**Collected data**

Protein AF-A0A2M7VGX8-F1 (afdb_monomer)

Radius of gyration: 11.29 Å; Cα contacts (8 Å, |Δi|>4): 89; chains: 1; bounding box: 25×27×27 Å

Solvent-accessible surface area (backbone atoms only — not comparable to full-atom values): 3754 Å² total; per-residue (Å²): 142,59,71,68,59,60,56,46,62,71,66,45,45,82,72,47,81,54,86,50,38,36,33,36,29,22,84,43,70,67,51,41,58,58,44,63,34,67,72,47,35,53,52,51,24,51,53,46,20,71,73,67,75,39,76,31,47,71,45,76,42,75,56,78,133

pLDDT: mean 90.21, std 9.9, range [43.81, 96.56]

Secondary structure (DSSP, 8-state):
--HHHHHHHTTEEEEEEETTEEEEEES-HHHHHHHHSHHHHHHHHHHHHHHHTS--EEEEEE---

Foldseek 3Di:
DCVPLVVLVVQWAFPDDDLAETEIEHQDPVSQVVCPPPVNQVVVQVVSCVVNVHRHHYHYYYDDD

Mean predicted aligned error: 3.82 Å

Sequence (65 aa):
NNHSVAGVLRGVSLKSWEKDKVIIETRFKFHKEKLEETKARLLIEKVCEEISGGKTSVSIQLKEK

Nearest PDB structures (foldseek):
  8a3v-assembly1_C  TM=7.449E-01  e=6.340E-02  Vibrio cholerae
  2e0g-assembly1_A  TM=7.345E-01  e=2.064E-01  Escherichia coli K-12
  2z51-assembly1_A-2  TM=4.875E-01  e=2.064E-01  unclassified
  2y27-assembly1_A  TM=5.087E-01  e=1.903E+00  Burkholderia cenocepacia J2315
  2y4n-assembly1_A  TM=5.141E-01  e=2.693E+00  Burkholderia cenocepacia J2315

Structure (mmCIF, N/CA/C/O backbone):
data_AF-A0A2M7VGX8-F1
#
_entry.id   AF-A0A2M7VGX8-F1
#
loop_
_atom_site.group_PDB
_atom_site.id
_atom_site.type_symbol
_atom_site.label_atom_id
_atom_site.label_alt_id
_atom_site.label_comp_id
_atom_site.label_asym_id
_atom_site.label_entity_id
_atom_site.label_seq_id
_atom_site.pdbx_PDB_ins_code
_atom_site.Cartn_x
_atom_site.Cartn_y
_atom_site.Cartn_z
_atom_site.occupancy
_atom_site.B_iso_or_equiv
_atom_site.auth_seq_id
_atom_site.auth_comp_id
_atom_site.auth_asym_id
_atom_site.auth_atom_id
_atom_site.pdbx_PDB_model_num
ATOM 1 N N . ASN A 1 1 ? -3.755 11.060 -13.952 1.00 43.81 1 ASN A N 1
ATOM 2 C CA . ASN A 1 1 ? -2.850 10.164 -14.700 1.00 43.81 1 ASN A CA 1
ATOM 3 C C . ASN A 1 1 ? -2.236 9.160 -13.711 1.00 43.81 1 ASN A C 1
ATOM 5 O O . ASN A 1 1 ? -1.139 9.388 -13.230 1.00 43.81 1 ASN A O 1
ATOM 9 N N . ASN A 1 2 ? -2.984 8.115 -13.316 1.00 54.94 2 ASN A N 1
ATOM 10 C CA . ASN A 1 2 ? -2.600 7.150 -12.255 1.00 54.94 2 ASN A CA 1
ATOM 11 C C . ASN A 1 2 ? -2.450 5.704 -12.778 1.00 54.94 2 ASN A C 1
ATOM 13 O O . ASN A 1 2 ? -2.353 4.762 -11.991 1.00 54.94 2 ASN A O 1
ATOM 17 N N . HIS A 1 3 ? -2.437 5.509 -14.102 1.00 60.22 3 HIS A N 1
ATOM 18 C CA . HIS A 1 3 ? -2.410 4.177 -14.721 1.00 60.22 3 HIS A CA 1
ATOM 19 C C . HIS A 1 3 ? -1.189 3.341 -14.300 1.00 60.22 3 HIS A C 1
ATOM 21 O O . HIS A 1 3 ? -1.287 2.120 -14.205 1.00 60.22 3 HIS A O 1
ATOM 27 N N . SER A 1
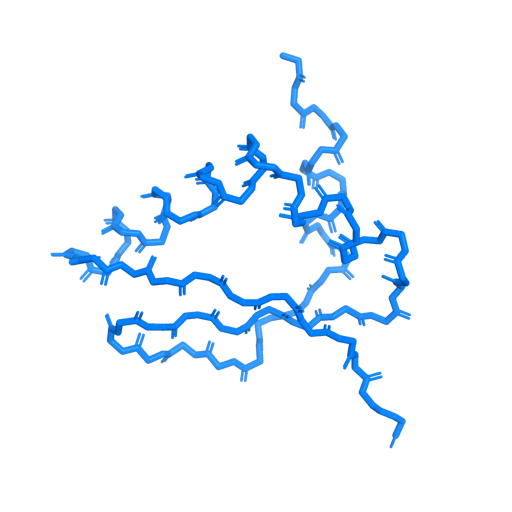 4 ? -0.075 3.994 -13.960 1.00 75.75 4 SER A N 1
ATOM 28 C CA . SER A 1 4 ? 1.143 3.356 -13.459 1.00 75.75 4 SER A CA 1
ATOM 29 C C . SER A 1 4 ? 0.972 2.740 -12.063 1.00 75.75 4 SER A C 1
ATOM 31 O O . SER A 1 4 ? 1.332 1.582 -11.878 1.00 75.75 4 SER A O 1
ATOM 33 N N . VAL A 1 5 ? 0.360 3.439 -11.097 1.00 84.94 5 VAL A N 1
ATOM 34 C CA . VAL A 1 5 ? 0.145 2.908 -9.730 1.00 84.94 5 VAL A CA 1
ATOM 35 C C . VAL A 1 5 ? -0.854 1.751 -9.737 1.00 84.94 5 VAL A C 1
ATOM 37 O O . VAL A 1 5 ? -0.622 0.731 -9.095 1.00 84.94 5 VAL A O 1
ATOM 40 N N . ALA A 1 6 ? -1.926 1.861 -10.526 1.00 86.25 6 ALA A N 1
ATOM 41 C CA . ALA A 1 6 ? -2.892 0.775 -10.687 1.00 86.25 6 ALA A CA 1
ATOM 42 C C . ALA A 1 6 ? -2.258 -0.479 -11.316 1.00 86.25 6 ALA A C 1
ATOM 44 O O . ALA A 1 6 ? -2.646 -1.598 -10.990 1.00 86.25 6 ALA A O 1
ATOM 45 N N . GLY A 1 7 ? -1.296 -0.318 -12.231 1.00 90.44 7 GLY A N 1
ATOM 46 C CA . GLY A 1 7 ? -0.516 -1.434 -12.773 1.00 90.44 7 GLY A CA 1
ATOM 47 C C . GLY A 1 7 ? 0.303 -2.134 -11.688 1.00 90.44 7 GLY A C 1
ATOM 48 O O . GLY A 1 7 ? 0.224 -3.350 -11.549 1.00 90.44 7 GLY A O 1
ATOM 49 N N . VAL A 1 8 ? 1.007 -1.354 -10.865 1.00 92.31 8 VAL A N 1
ATOM 50 C CA . VAL A 1 8 ? 1.825 -1.870 -9.758 1.00 92.31 8 VAL A CA 1
ATOM 51 C C . VAL A 1 8 ? 0.981 -2.581 -8.694 1.00 92.31 8 VAL A C 1
ATOM 53 O O . VAL A 1 8 ? 1.339 -3.678 -8.274 1.00 92.31 8 VAL A O 1
ATOM 56 N N . LEU A 1 9 ? -0.165 -2.014 -8.303 1.00 91.44 9 LEU A N 1
ATOM 57 C CA . LEU A 1 9 ? -1.071 -2.600 -7.304 1.00 91.44 9 LEU A CA 1
ATOM 58 C C . LEU A 1 9 ? -1.645 -3.967 -7.713 1.00 91.44 9 LEU A C 1
ATOM 60 O O . LEU A 1 9 ? -2.038 -4.744 -6.851 1.00 91.44 9 LEU A O 1
ATOM 64 N N . ARG A 1 10 ? -1.679 -4.304 -9.008 1.00 90.81 10 ARG A N 1
ATOM 65 C CA . ARG A 1 10 ? -2.087 -5.650 -9.456 1.00 90.81 10 ARG A CA 1
ATOM 66 C C . ARG A 1 10 ? -1.021 -6.714 -9.190 1.00 90.81 10 ARG A C 1
ATOM 68 O O . ARG A 1 10 ? -1.339 -7.896 -9.171 1.00 90.81 10 ARG A O 1
ATOM 75 N N . GLY A 1 11 ? 0.236 -6.304 -9.021 1.00 91.56 11 GLY A N 1
ATOM 76 C CA . GLY A 1 11 ? 1.386 -7.187 -8.820 1.00 91.56 11 GLY A CA 1
ATOM 77 C C . GLY A 1 11 ? 1.800 -7.363 -7.359 1.00 91.56 11 GLY A C 1
ATOM 78 O O . GLY A 1 11 ? 2.899 -7.861 -7.106 1.00 91.56 11 GLY A O 1
ATOM 79 N N . VAL A 1 12 ? 0.976 -6.919 -6.409 1.00 94.62 12 VAL A N 1
ATOM 80 C CA . VAL A 1 12 ? 1.234 -7.035 -4.967 1.00 94.62 12 VAL A CA 1
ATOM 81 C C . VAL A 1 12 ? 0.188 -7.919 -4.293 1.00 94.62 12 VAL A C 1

**WORK TO COMPLETE**
Identify the lines above with the word "backbone". Copy them.

**SOLUTION FOR THIS PROBLEM**
Solvent-accessible surface area (backbone atoms only — not comparable to full-atom values): 3754 Å² total; per-residue (Å²): 142,59,71,68,59,60,56,46,62,71,66,45,45,82,72,47,81,54,86,50,38,36,33,36,29,22,84,43,70,67,51,41,58,58,44,63,34,67,72,47,35,53,52,51,24,51,53,46,20,71,73,67,75,39,76,31,47,71,45,76,42,75,56,78,133
Structure (mmCIF, N/CA/C/O backbone):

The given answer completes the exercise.